In this package, the ACCA algorithm has been extended to work directly with correlation matrices derived from different association methods, depending on the data types and user preferences. Furthermore, the package is designed for parallel processing in R, making it highly efficient for large datasets.
Details
The corrp package under development by Meantrix team and original based on Srikanth KS (talegari) cor2 function can provide to R users a way to work with correlation analysis among large data.frames, tibbles or data.tables through a R parallel backend and C++ functions.
The data.frame is allowed to have columns of these four classes: integer, numeric, factor and character. The character column is considered as categorical variable.
In this new package the correlation is automatically computed according to the follow options:
integer/numeric pair:
- Pearson correlation test;
- Distance Correlation;
- Maximal Information Coefficient;
- Predictive Power Score.
integer/numeric - factor/categorical pair:
- correlation coefficient or squared root of R^2 coefficient of linear regression;
- Predictive Power Score.
factor/categorical pair:
- cramersV a measure of association between two nominal .;
- Uncertainty coefficient.
- Predictive Power Score.
Also, All statistical tests are controlled by the confidence interval of p.value parameter. If the statistical tests do not obtain a significance greater/less than p.value the value of variable isig will be FALSE.
If any errors occur during operations the association measure (infer.value) will be NA.
' The result data and index will have \eqn{N^2} rows, where N is the number of variables of the input data.
By default, the statistical significance test for the PPS algorithm is not calculated, as it is prohibitively expensive for medium to large datasets.

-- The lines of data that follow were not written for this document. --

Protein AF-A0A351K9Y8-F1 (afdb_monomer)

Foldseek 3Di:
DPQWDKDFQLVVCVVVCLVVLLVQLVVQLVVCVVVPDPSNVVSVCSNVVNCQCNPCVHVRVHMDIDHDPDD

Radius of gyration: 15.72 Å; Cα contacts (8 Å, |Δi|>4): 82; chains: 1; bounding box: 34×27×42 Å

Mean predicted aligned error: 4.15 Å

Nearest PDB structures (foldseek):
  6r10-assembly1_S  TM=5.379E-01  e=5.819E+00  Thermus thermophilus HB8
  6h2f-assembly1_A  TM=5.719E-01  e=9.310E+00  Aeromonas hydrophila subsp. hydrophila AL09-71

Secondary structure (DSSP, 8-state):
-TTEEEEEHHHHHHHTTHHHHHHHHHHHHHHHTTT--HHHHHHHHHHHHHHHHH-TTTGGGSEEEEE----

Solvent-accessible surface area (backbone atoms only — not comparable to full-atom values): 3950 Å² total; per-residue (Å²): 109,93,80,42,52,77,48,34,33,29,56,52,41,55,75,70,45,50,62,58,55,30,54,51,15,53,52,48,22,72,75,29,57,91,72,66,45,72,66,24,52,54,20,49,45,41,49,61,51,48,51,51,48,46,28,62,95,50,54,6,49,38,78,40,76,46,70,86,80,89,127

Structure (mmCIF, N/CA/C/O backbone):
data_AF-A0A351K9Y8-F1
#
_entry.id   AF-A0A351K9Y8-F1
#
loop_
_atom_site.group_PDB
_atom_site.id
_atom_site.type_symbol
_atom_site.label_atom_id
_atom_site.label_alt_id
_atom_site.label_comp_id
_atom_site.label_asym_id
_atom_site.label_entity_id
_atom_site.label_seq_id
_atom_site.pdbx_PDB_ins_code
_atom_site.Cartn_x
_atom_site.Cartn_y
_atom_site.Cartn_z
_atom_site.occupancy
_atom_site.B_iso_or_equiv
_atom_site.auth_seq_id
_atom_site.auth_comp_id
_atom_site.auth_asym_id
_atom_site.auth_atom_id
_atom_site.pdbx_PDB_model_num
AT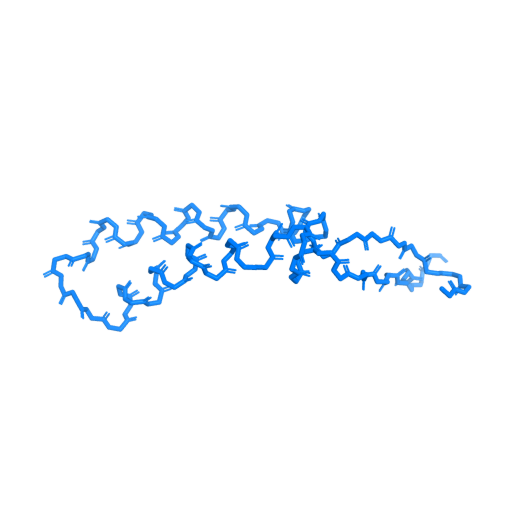OM 1 N N . PRO A 1 1 ? 14.917 -0.622 -16.651 1.00 86.38 1 PRO A N 1
ATOM 2 C CA . PRO A 1 1 ? 16.372 -0.824 -16.881 1.00 86.38 1 PRO A CA 1
ATOM 3 C C . PRO A 1 1 ? 16.601 -2.211 -17.484 1.00 86.38 1 PRO A C 1
ATOM 5 O O . PRO A 1 1 ? 15.715 -3.048 -17.322 1.00 86.38 1 PRO A O 1
ATOM 8 N N . PRO A 1 2 ? 17.727 -2.475 -18.170 1.00 91.19 2 PRO A N 1
ATOM 9 C CA . PRO A 1 2 ? 18.012 -3.810 -18.691 1.00 91.19 2 PRO A CA 1
ATOM 10 C C . PRO A 1 2 ? 17.891 -4.882 -17.596 1.00 91.19 2 PRO A C 1
ATOM 12 O O . PRO A 1 2 ? 18.380 -4.688 -16.482 1.00 91.19 2 PRO A O 1
ATOM 15 N N . GLY A 1 3 ? 17.201 -5.980 -17.913 1.00 92.44 3 GLY A N 1
ATOM 16 C CA . GLY A 1 3 ? 16.995 -7.111 -17.003 1.00 92.44 3 GLY A CA 1
ATOM 17 C C . GLY A 1 3 ? 15.965 -6.905 -15.886 1.00 92.44 3 GLY A C 1
ATOM 18 O O . GLY A 1 3 ? 15.830 -7.799 -15.057 1.00 92.44 3 GLY A O 1
ATOM 19 N N . ALA A 1 4 ? 15.260 -5.768 -15.848 1.00 95.75 4 ALA A N 1
ATOM 20 C CA . ALA A 1 4 ? 14.208 -5.521 -14.864 1.00 95.75 4 ALA A CA 1
ATOM 21 C C . ALA A 1 4 ? 12.812 -5.798 -15.439 1.00 95.75 4 ALA A C 1
ATOM 23 O O . ALA A 1 4 ? 12.437 -5.194 -16.450 1.00 95.75 4 ALA A O 1
ATOM 24 N N . ASP A 1 5 ? 12.026 -6.617 -14.742 1.00 95.75 5 ASP A N 1
ATOM 25 C CA . ASP A 1 5 ? 10.573 -6.646 -14.909 1.00 95.75 5 ASP A CA 1
ATOM 26 C C . ASP A 1 5 ? 9.993 -5.363 -14.296 1.00 95.75 5 ASP A C 1
ATOM 28 O O . ASP A 1 5 ? 10.497 -4.850 -13.293 1.00 95.75 5 ASP A O 1
ATOM 32 N N . THR A 1 6 ? 8.972 -4.790 -14.932 1.00 97.50 6 THR A N 1
ATOM 33 C CA . THR A 1 6 ? 8.386 -3.508 -14.515 1.00 97.50 6 THR A CA 1
ATOM 34 C C . THR A 1 6 ? 6.896 -3.656 -14.263 1.00 97.50 6 THR A C 1
ATOM 36 O O . THR A 1 6 ? 6.177 -4.240 -15.071 1.00 97.50 6 THR A O 1
ATOM 39 N N . THR A 1 7 ? 6.426 -3.082 -13.161 1.00 98.19 7 THR A N 1
ATOM 40 C CA . THR A 1 7 ? 5.003 -3.011 -12.818 1.00 98.19 7 THR A CA 1
ATOM 41 C C . THR A 1 7 ? 4.707 -1.728 -12.038 1.00 98.19 7 THR A C 1
ATOM 43 O O . THR A 1 7 ? 5.617 -0.952 -11.740 1.00 98.19 7 THR A O 1
ATOM 46 N N . THR A 1 8 ? 3.441 -1.474 -11.711 1.00 98.62 8 THR A N 1
ATOM 47 C CA . THR A 1 8 ? 3.069 -0.384 -10.796 1.00 98.62 8 THR A CA 1
ATOM 48 C C . THR A 1 8 ? 3.154 -0.848 -9.346 1.00 98.62 8 THR A C 1
ATOM 50 O O . THR A 1 8 ? 2.973 -2.030 -9.047 1.00 98.62 8 THR A O 1
ATOM 53 N N . GLN A 1 9 ? 3.360 0.083 -8.417 1.00 98.69 9 GLN A N 1
ATOM 54 C CA . GLN A 1 9 ? 3.327 -0.183 -6.983 1.00 98.69 9 GLN A CA 1
ATOM 55 C C . GLN A 1 9 ? 2.000 -0.828 -6.586 1.00 98.69 9 GLN A C 1
ATOM 57 O O . GLN A 1 9 ? 1.994 -1.821 -5.861 1.00 98.69 9 GLN A O 1
ATOM 62 N N . ALA A 1 10 ? 0.875 -0.327 -7.103 1.00 98.56 10 ALA A N 1
ATOM 63 C CA . ALA A 1 10 ? -0.429 -0.900 -6.796 1.00 98.56 10 ALA A CA 1
ATOM 64 C C . ALA A 1 10 ? -0.547 -2.367 -7.244 1.00 98.56 10 ALA A C 1
ATOM 66 O O . ALA A 1 10 ? -1.101 -3.195 -6.519 1.00 98.56 10 ALA A O 1
ATOM 67 N N . ALA A 1 11 ? -0.034 -2.709 -8.429 1.00 98.44 11 ALA A N 1
ATOM 68 C CA . ALA A 1 11 ? -0.032 -4.084 -8.920 1.00 98.44 11 ALA A CA 1
ATOM 69 C C . ALA A 1 11 ? 0.921 -4.976 -8.107 1.00 98.44 11 ALA A C 1
ATOM 71 O O . ALA A 1 11 ? 0.524 -6.064 -7.689 1.00 98.44 11 ALA A O 1
ATOM 72 N N . PHE A 1 12 ? 2.128 -4.490 -7.812 1.00 98.31 12 PHE A N 1
ATOM 73 C CA . PHE A 1 12 ? 3.109 -5.197 -6.990 1.00 98.31 12 PHE A CA 1
ATOM 74 C C . PHE A 1 12 ? 2.577 -5.496 -5.582 1.00 98.31 12 PHE A C 1
ATOM 76 O O . PHE A 1 12 ? 2.615 -6.638 -5.129 1.00 98.31 12 PHE A O 1
ATOM 83 N N . LEU A 1 13 ? 2.018 -4.497 -4.895 1.00 98.19 13 LEU A N 1
ATOM 84 C CA . LEU A 1 13 ? 1.486 -4.661 -3.540 1.00 98.19 13 LEU A CA 1
ATOM 85 C C . LEU A 1 13 ? 0.283 -5.612 -3.506 1.00 98.19 13 LEU A C 1
ATOM 87 O O . LEU A 1 13 ? 0.165 -6.416 -2.581 1.00 98.19 13 LEU A O 1
ATOM 91 N N . ARG A 1 14 ? -0.591 -5.572 -4.525 1.00 98.00 14 ARG A N 1
ATOM 92 C CA . ARG A 1 14 ? -1.686 -6.548 -4.669 1.00 98.00 14 ARG A CA 1
ATOM 93 C C . ARG A 1 14 ? -1.158 -7.971 -4.834 1.00 98.00 14 ARG A C 1
ATOM 95 O O . ARG A 1 14 ? -1.654 -8.861 -4.151 1.00 98.00 14 ARG A O 1
ATOM 102 N N . ALA A 1 15 ? -0.146 -8.170 -5.679 1.00 97.81 15 ALA A N 1
ATOM 103 C CA . ALA A 1 15 ? 0.481 -9.477 -5.878 1.00 97.81 15 ALA A CA 1
ATOM 104 C C . ALA A 1 15 ? 1.179 -10.006 -4.609 1.00 97.81 15 ALA A C 1
ATOM 106 O O . ALA A 1 15 ? 1.266 -11.215 -4.422 1.00 97.81 15 ALA A O 1
ATOM 107 N N . ASN A 1 16 ? 1.614 -9.112 -3.716 1.00 97.69 16 ASN A N 1
ATOM 108 C CA . ASN A 1 16 ? 2.287 -9.441 -2.456 1.00 97.69 16 ASN A CA 1
ATOM 109 C C . ASN A 1 16 ? 1.354 -9.422 -1.226 1.00 97.69 16 ASN A C 1
ATOM 111 O O . ASN A 1 16 ? 1.814 -9.287 -0.094 1.00 97.69 16 ASN A O 1
ATOM 115 N N . GLY A 1 17 ? 0.038 -9.561 -1.422 1.00 97.75 17 GLY A N 1
ATOM 116 C CA . GLY A 1 17 ? -0.893 -9.849 -0.323 1.00 97.75 17 GLY A CA 1
ATOM 117 C C . GLY A 1 17 ? -1.323 -8.645 0.520 1.00 97.75 17 GLY A C 1
ATOM 118 O O . GLY A 1 17 ? -1.837 -8.823 1.624 1.00 97.75 17 GLY A O 1
ATOM 119 N N . ILE A 1 18 ? -1.191 -7.405 0.024 1.00 97.50 18 ILE A N 1
ATOM 120 C CA . ILE A 1 18 ? -1.665 -6.218 0.767 1.00 97.50 18 ILE A CA 1
ATOM 121 C C . ILE A 1 18 ? -3.157 -6.303 1.138 1.00 97.50 18 ILE A C 1
ATOM 123 O O . ILE A 1 18 ? -3.567 -5.794 2.179 1.00 97.50 18 ILE A O 1
ATOM 127 N N . GLN A 1 19 ? -3.973 -6.984 0.327 1.00 96.12 19 GLN A N 1
ATOM 128 C CA . GLN A 1 19 ? -5.399 -7.176 0.610 1.00 96.12 19 GLN A CA 1
ATOM 129 C C . GLN A 1 19 ? -5.631 -8.037 1.857 1.00 96.12 19 GLN A C 1
ATOM 131 O O . GLN A 1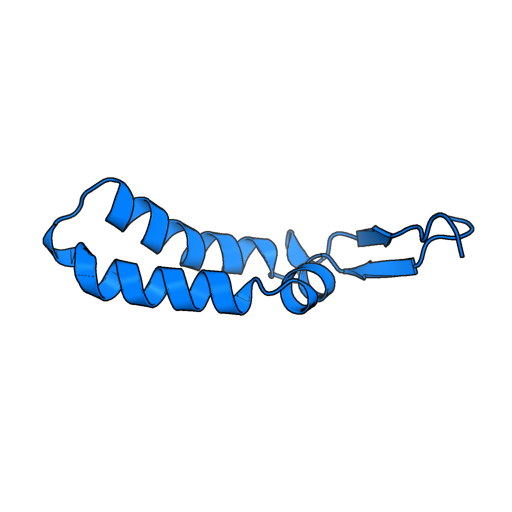 19 ? -6.519 -7.730 2.654 1.00 96.12 19 GLN A O 1
ATOM 136 N N . ASP A 1 20 ? -4.795 -9.052 2.080 1.00 96.75 20 ASP A N 1
ATOM 137 C CA . ASP A 1 20 ? -4.882 -9.907 3.264 1.00 96.75 20 ASP A CA 1
ATOM 138 C C . ASP A 1 20 ? -4.516 -9.125 4.529 1.00 96.75 20 ASP A C 1
ATOM 140 O O . ASP A 1 20 ? -5.206 -9.222 5.547 1.00 96.75 20 ASP A O 1
ATOM 144 N N . LEU A 1 21 ? -3.497 -8.261 4.440 1.00 95.62 21 LEU A N 1
ATOM 145 C CA . LEU A 1 21 ? -3.096 -7.366 5.530 1.00 95.62 21 LEU A CA 1
ATOM 146 C C . LEU A 1 21 ? -4.199 -6.360 5.894 1.00 95.62 21 LEU A C 1
ATOM 148 O O . LEU A 1 21 ? -4.424 -6.088 7.079 1.00 95.62 21 LEU A O 1
ATOM 152 N N . VAL A 1 22 ? -4.912 -5.827 4.896 1.00 96.06 22 VAL A N 1
ATOM 153 C CA . VAL A 1 22 ? -6.070 -4.942 5.103 1.00 96.06 22 VAL A CA 1
ATOM 154 C C . VAL A 1 22 ? -7.234 -5.705 5.730 1.00 96.06 22 VAL A C 1
ATOM 156 O O . VAL A 1 22 ? -7.844 -5.216 6.682 1.00 96.06 22 VAL A O 1
ATOM 159 N N . ALA A 1 23 ? -7.542 -6.907 5.238 1.00 95.56 23 ALA A N 1
ATOM 160 C CA . ALA A 1 23 ? -8.608 -7.741 5.789 1.00 95.56 23 ALA A CA 1
ATOM 161 C C . ALA A 1 23 ? -8.338 -8.108 7.257 1.00 95.56 23 ALA A C 1
ATOM 163 O O . ALA A 1 23 ? -9.232 -8.029 8.101 1.00 95.56 23 ALA A O 1
ATOM 164 N N . GLU A 1 24 ? -7.091 -8.445 7.585 1.00 94.38 24 GLU A N 1
ATOM 165 C CA . GLU A 1 24 ? -6.635 -8.668 8.955 1.00 94.38 24 GLU A CA 1
ATOM 166 C C . GLU A 1 24 ? -6.778 -7.412 9.828 1.00 94.38 24 GLU A C 1
ATOM 168 O O . GLU A 1 24 ? -7.291 -7.498 10.946 1.00 94.38 24 GLU A O 1
ATOM 173 N N . GLY A 1 25 ? -6.385 -6.241 9.314 1.00 93.06 25 GLY A N 1
ATOM 174 C CA . GLY A 1 25 ? -6.573 -4.958 9.995 1.00 93.06 25 GLY A CA 1
ATOM 175 C C . GLY A 1 25 ? -8.043 -4.668 10.305 1.00 93.06 25 GLY A C 1
ATOM 176 O O . GLY A 1 25 ? -8.373 -4.302 11.430 1.00 93.06 25 GLY A O 1
ATOM 177 N N . ARG A 1 26 ? -8.951 -4.925 9.351 1.00 93.50 26 ARG A N 1
ATOM 178 C CA . ARG A 1 26 ? -10.404 -4.768 9.551 1.00 93.50 26 ARG A CA 1
ATOM 179 C C . ARG A 1 26 ? -10.939 -5.669 10.664 1.00 93.50 26 ARG A C 1
ATOM 181 O O . ARG A 1 26 ? -11.719 -5.190 11.483 1.00 93.50 26 ARG A O 1
ATOM 188 N N . ARG A 1 27 ? -10.511 -6.938 10.717 1.00 93.25 27 ARG A N 1
ATOM 189 C CA . ARG A 1 27 ? -10.918 -7.873 11.785 1.00 93.25 27 ARG 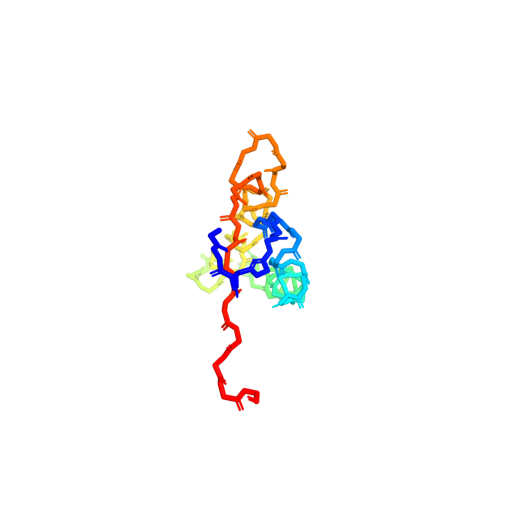A CA 1
ATOM 190 C C . ARG A 1 27 ? -10.463 -7.385 13.159 1.00 93.25 27 ARG A C 1
ATOM 192 O O . ARG A 1 27 ? -11.296 -7.220 14.043 1.00 93.25 27 ARG A O 1
ATOM 199 N N . ARG A 1 28 ? -9.176 -7.051 13.313 1.00 91.06 28 ARG A N 1
ATOM 200 C CA . ARG A 1 28 ? -8.652 -6.554 14.599 1.00 91.06 28 ARG A CA 1
ATOM 201 C C . ARG A 1 28 ? -9.274 -5.231 15.022 1.00 91.06 28 ARG A C 1
ATOM 203 O O . ARG A 1 28 ? -9.544 -5.038 16.200 1.00 91.06 28 ARG A O 1
ATOM 210 N N . TRP A 1 29 ? -9.526 -4.326 14.076 1.00 90.12 29 TRP A N 1
ATOM 211 C CA . TRP A 1 29 ? -10.236 -3.088 14.382 1.00 90.12 29 TRP A CA 1
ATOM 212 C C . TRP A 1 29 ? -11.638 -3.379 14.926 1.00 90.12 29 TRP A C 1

In this case isig is NA, you can enable it by setting ptest = TRUE in pps.args.
All the *.args can modify the parameters (p.value, comp, alternative, num.s, rk, ptest) for the respective method on it's prefix.
Installation
Before you begin, ensure you have met the following requirement(s):
- You have
R >= 3.6.2installed.
Install the development version from GitHub:
r
library('remotes')
remotes::install_github("meantrix/corrp@main")
Basic Usage
corrp package provides seven main functions for correlation calculations, clustering and basic data manipulation: corrp,
corr_fun, corr_matrix, corr_rm, acca , sil_acca and best_acca.
corrp Next, we calculate the correlations for the data set iris using: Maximal Information Coefficient for numeric pair, the Power Predictive Score algorithm for numeric/categorical pair and Uncertainty coefficient for categorical pair.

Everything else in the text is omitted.